Today is the sixth day of this ordeal and my ears are still buzzing on and off. Sometimes I think it has lessened, but I am taking a homeopathic and herbal remedy for it so who knows if it is masking the noise or the tinnitus is starting to resolve (temporary tinnitus can stay for up to six months). I starting to have faith that it will resolve, but maybe not as quickly as I want it to. Only time will tell. I will go an ENT specialist this week or next to have my hearing assessed and see how those tiny, sensitive hairs in my inner ear canal are holding up.

What’s different about today is that my attitude towards my ear buzzing is beginning to shift because I am beginning to accept that this happened for a greater reason. There is a lesson to be learned in every situation, especially the ones that challenge us.  Throughout these past few days, I still practiced meditation daily and was able to quiet my mind (and the buzzing) enough to sit with the emotions and fears I was facing. I also asked my higher self what lesson I need to learn from this experience? How did I get here? What can I do differently so a similar experience is not repeated?

Louise Hay connects tinnitus with refusal to listen, not hearing your inner voice and stubbornness. This really resonated with me and I explored where I was not listening to my inner voice in my life , how it makes me feel to not listen and the consequences of ignoring my inner wisdom. I think that if you are not on the right path and keep ignoring your higher self, the universe responds to this by creating situations that allow you to learn the lesson and make a change. The longer you ignore these signs and oppourtunities, the more intense the challenges presented become and the more likely you are to suffer consequences.

During meditation you can sit and be honest with yourself. Maybe there is a past emotion or hurt you need to let go of to move on, or a lesson that has appeared again so you have another chance at evolving from it. Ask your higher self or God or the universe, or whatever works for you, for guidance and then let the answer come to you. If you seem to be faced with a seemingly never-ending set of obstacles and “bad luck”, it might be time to really dig deep, get honest with yourself and figure out what lesson needs to be learned so you can break free from a particular pattern and attract experiences that are more positive. Try to be gentle with yourself in this process. Change is hard and forgiving yourself for something and moving on can be even harder. I have been beating myself up about my mistake of listening to the music too loud; but it doesn’t change anything, it only makes me feel worse.

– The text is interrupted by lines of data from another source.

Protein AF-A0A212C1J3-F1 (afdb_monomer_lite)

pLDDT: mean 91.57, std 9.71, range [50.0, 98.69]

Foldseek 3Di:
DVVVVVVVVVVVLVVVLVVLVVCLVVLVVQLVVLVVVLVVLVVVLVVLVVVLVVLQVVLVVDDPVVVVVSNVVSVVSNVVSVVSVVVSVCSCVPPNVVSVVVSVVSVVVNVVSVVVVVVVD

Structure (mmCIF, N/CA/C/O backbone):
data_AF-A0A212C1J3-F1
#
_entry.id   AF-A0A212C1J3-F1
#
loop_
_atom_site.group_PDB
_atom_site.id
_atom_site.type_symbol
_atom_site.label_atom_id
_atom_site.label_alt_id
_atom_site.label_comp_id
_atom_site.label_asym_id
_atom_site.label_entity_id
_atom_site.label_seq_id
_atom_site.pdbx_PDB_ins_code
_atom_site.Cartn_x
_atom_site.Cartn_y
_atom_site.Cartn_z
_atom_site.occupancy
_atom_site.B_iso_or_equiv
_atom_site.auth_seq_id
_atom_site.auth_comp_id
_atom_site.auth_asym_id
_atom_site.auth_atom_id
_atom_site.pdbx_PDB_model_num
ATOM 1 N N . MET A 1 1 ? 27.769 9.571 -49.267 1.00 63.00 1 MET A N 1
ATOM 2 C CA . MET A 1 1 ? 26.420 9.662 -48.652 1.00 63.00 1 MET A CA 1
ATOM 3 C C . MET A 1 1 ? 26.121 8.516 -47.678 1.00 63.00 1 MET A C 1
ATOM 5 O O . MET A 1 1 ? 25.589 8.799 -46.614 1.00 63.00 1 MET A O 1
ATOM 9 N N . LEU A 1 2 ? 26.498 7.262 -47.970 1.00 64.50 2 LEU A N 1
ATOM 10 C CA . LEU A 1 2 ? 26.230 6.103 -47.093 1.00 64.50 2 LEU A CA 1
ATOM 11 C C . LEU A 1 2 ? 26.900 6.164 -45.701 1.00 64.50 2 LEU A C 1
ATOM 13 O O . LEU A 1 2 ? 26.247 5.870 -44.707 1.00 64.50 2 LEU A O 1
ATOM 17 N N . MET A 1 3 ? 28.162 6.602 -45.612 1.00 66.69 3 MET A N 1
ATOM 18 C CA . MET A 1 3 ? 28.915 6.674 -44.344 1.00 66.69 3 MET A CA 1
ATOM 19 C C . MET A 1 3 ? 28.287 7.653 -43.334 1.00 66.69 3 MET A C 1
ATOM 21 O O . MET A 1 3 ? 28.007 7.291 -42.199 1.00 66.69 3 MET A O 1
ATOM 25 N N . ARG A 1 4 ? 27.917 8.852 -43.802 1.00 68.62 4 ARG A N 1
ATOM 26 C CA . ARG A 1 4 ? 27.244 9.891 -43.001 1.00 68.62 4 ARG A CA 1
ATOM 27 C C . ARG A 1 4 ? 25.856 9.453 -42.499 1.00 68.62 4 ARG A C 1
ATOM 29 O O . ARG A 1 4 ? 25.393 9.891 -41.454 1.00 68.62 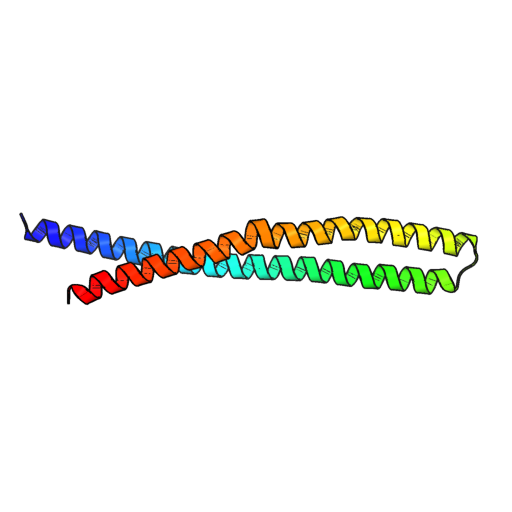4 ARG A O 1
ATOM 36 N N . SER A 1 5 ? 25.187 8.561 -43.238 1.00 72.62 5 SER A N 1
ATOM 37 C CA . SER A 1 5 ? 23.920 7.935 -42.827 1.00 72.62 5 SER A CA 1
ATOM 38 C C . SER A 1 5 ? 24.110 6.864 -41.744 1.00 72.62 5 SER A C 1
ATOM 40 O O . SER A 1 5 ? 23.199 6.639 -40.947 1.00 72.62 5 SER A O 1
ATOM 42 N N . LEU A 1 6 ? 25.260 6.188 -41.708 1.00 71.06 6 LEU A N 1
ATOM 43 C CA . LEU A 1 6 ? 25.597 5.223 -40.657 1.00 71.06 6 LEU A CA 1
ATOM 44 C C . LEU A 1 6 ? 25.967 5.944 -39.353 1.00 71.06 6 LEU A C 1
ATOM 46 O O . LEU A 1 6 ? 25.407 5.621 -38.312 1.00 71.06 6 LEU A O 1
ATOM 50 N N . GLU A 1 7 ? 26.788 6.993 -39.429 1.00 74.19 7 GLU A N 1
ATOM 51 C CA . GLU A 1 7 ? 27.163 7.825 -38.272 1.00 74.19 7 GLU A CA 1
ATOM 52 C C . GLU A 1 7 ? 25.944 8.479 -37.597 1.00 74.19 7 GLU A C 1
ATOM 54 O O . GLU A 1 7 ? 25.814 8.449 -36.373 1.00 74.19 7 GLU A O 1
ATOM 59 N N . ASN A 1 8 ? 24.995 9.004 -38.384 1.00 76.88 8 ASN A N 1
ATOM 60 C CA . ASN A 1 8 ? 23.751 9.566 -37.845 1.00 76.88 8 ASN A CA 1
ATOM 61 C C . ASN A 1 8 ? 22.878 8.512 -37.141 1.00 76.88 8 ASN A C 1
ATOM 63 O O . ASN A 1 8 ? 22.270 8.806 -36.112 1.00 76.88 8 ASN A O 1
ATOM 67 N N . ARG A 1 9 ? 22.820 7.282 -37.668 1.00 78.75 9 ARG A N 1
ATOM 68 C CA . ARG A 1 9 ? 22.083 6.175 -37.034 1.00 78.75 9 ARG A CA 1
ATOM 69 C C . ARG A 1 9 ? 22.735 5.730 -35.724 1.00 78.75 9 ARG A C 1
ATOM 71 O O . ARG A 1 9 ? 22.025 5.380 -34.781 1.00 78.75 9 ARG A O 1
ATOM 78 N N . ASP A 1 10 ? 24.058 5.790 -35.635 1.00 79.12 10 ASP A N 1
ATOM 79 C CA . ASP A 1 10 ? 24.803 5.451 -34.418 1.00 79.12 10 ASP A CA 1
ATOM 80 C C . ASP A 1 10 ? 24.588 6.472 -33.312 1.00 79.12 10 ASP A C 1
ATOM 82 O O . ASP A 1 10 ? 24.318 6.095 -32.170 1.00 79.12 10 ASP A O 1
ATOM 86 N N . ALA A 1 11 ? 24.633 7.759 -33.659 1.00 83.81 11 ALA A N 1
ATOM 87 C CA . ALA A 1 11 ? 24.316 8.835 -32.730 1.00 83.81 11 ALA A CA 1
ATOM 88 C C . ALA A 1 11 ? 22.884 8.697 -32.180 1.00 83.81 11 ALA A C 1
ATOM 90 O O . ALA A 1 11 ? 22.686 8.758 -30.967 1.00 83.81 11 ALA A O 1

I can also tell you, that no matter what the outcome of this buzzing in my ears, I have learned an important lesson about listening to my inner voice, trusting the wisdom and acting accordingly. It is not easy to always follow your intuition and I am sure I will slip up again, I am only human. However, I am promising myself that I will work on having the courage to listen to my inner voice and act in my best interest from now on. Hopefully this process will become easier and I will make the inner shift necessary to avoid facing an even harder lesson in the future.

There are some changes in my life that I will have to begin to make. I also have a new understanding and appreciation for my ability to hear and for the full use of all of my senses. How many times have you come out of a concert with your ears buzzing, needing to use hand motions to communicate because you can’t hear what your friend next to you is saying? I’ve done it multiple times. We take for granted that the near deafness and ringing will go away in a few hours and do it again the following weekend.  Next time, consider wearing ear plugs; trust me, it’s just not worth taking the chance.

This post turned out longer than expected, but I think it’s an important story to share. If you are comfortable, feel free to share some lessons you have had to learn the hard way and how you made a change for the better as a result.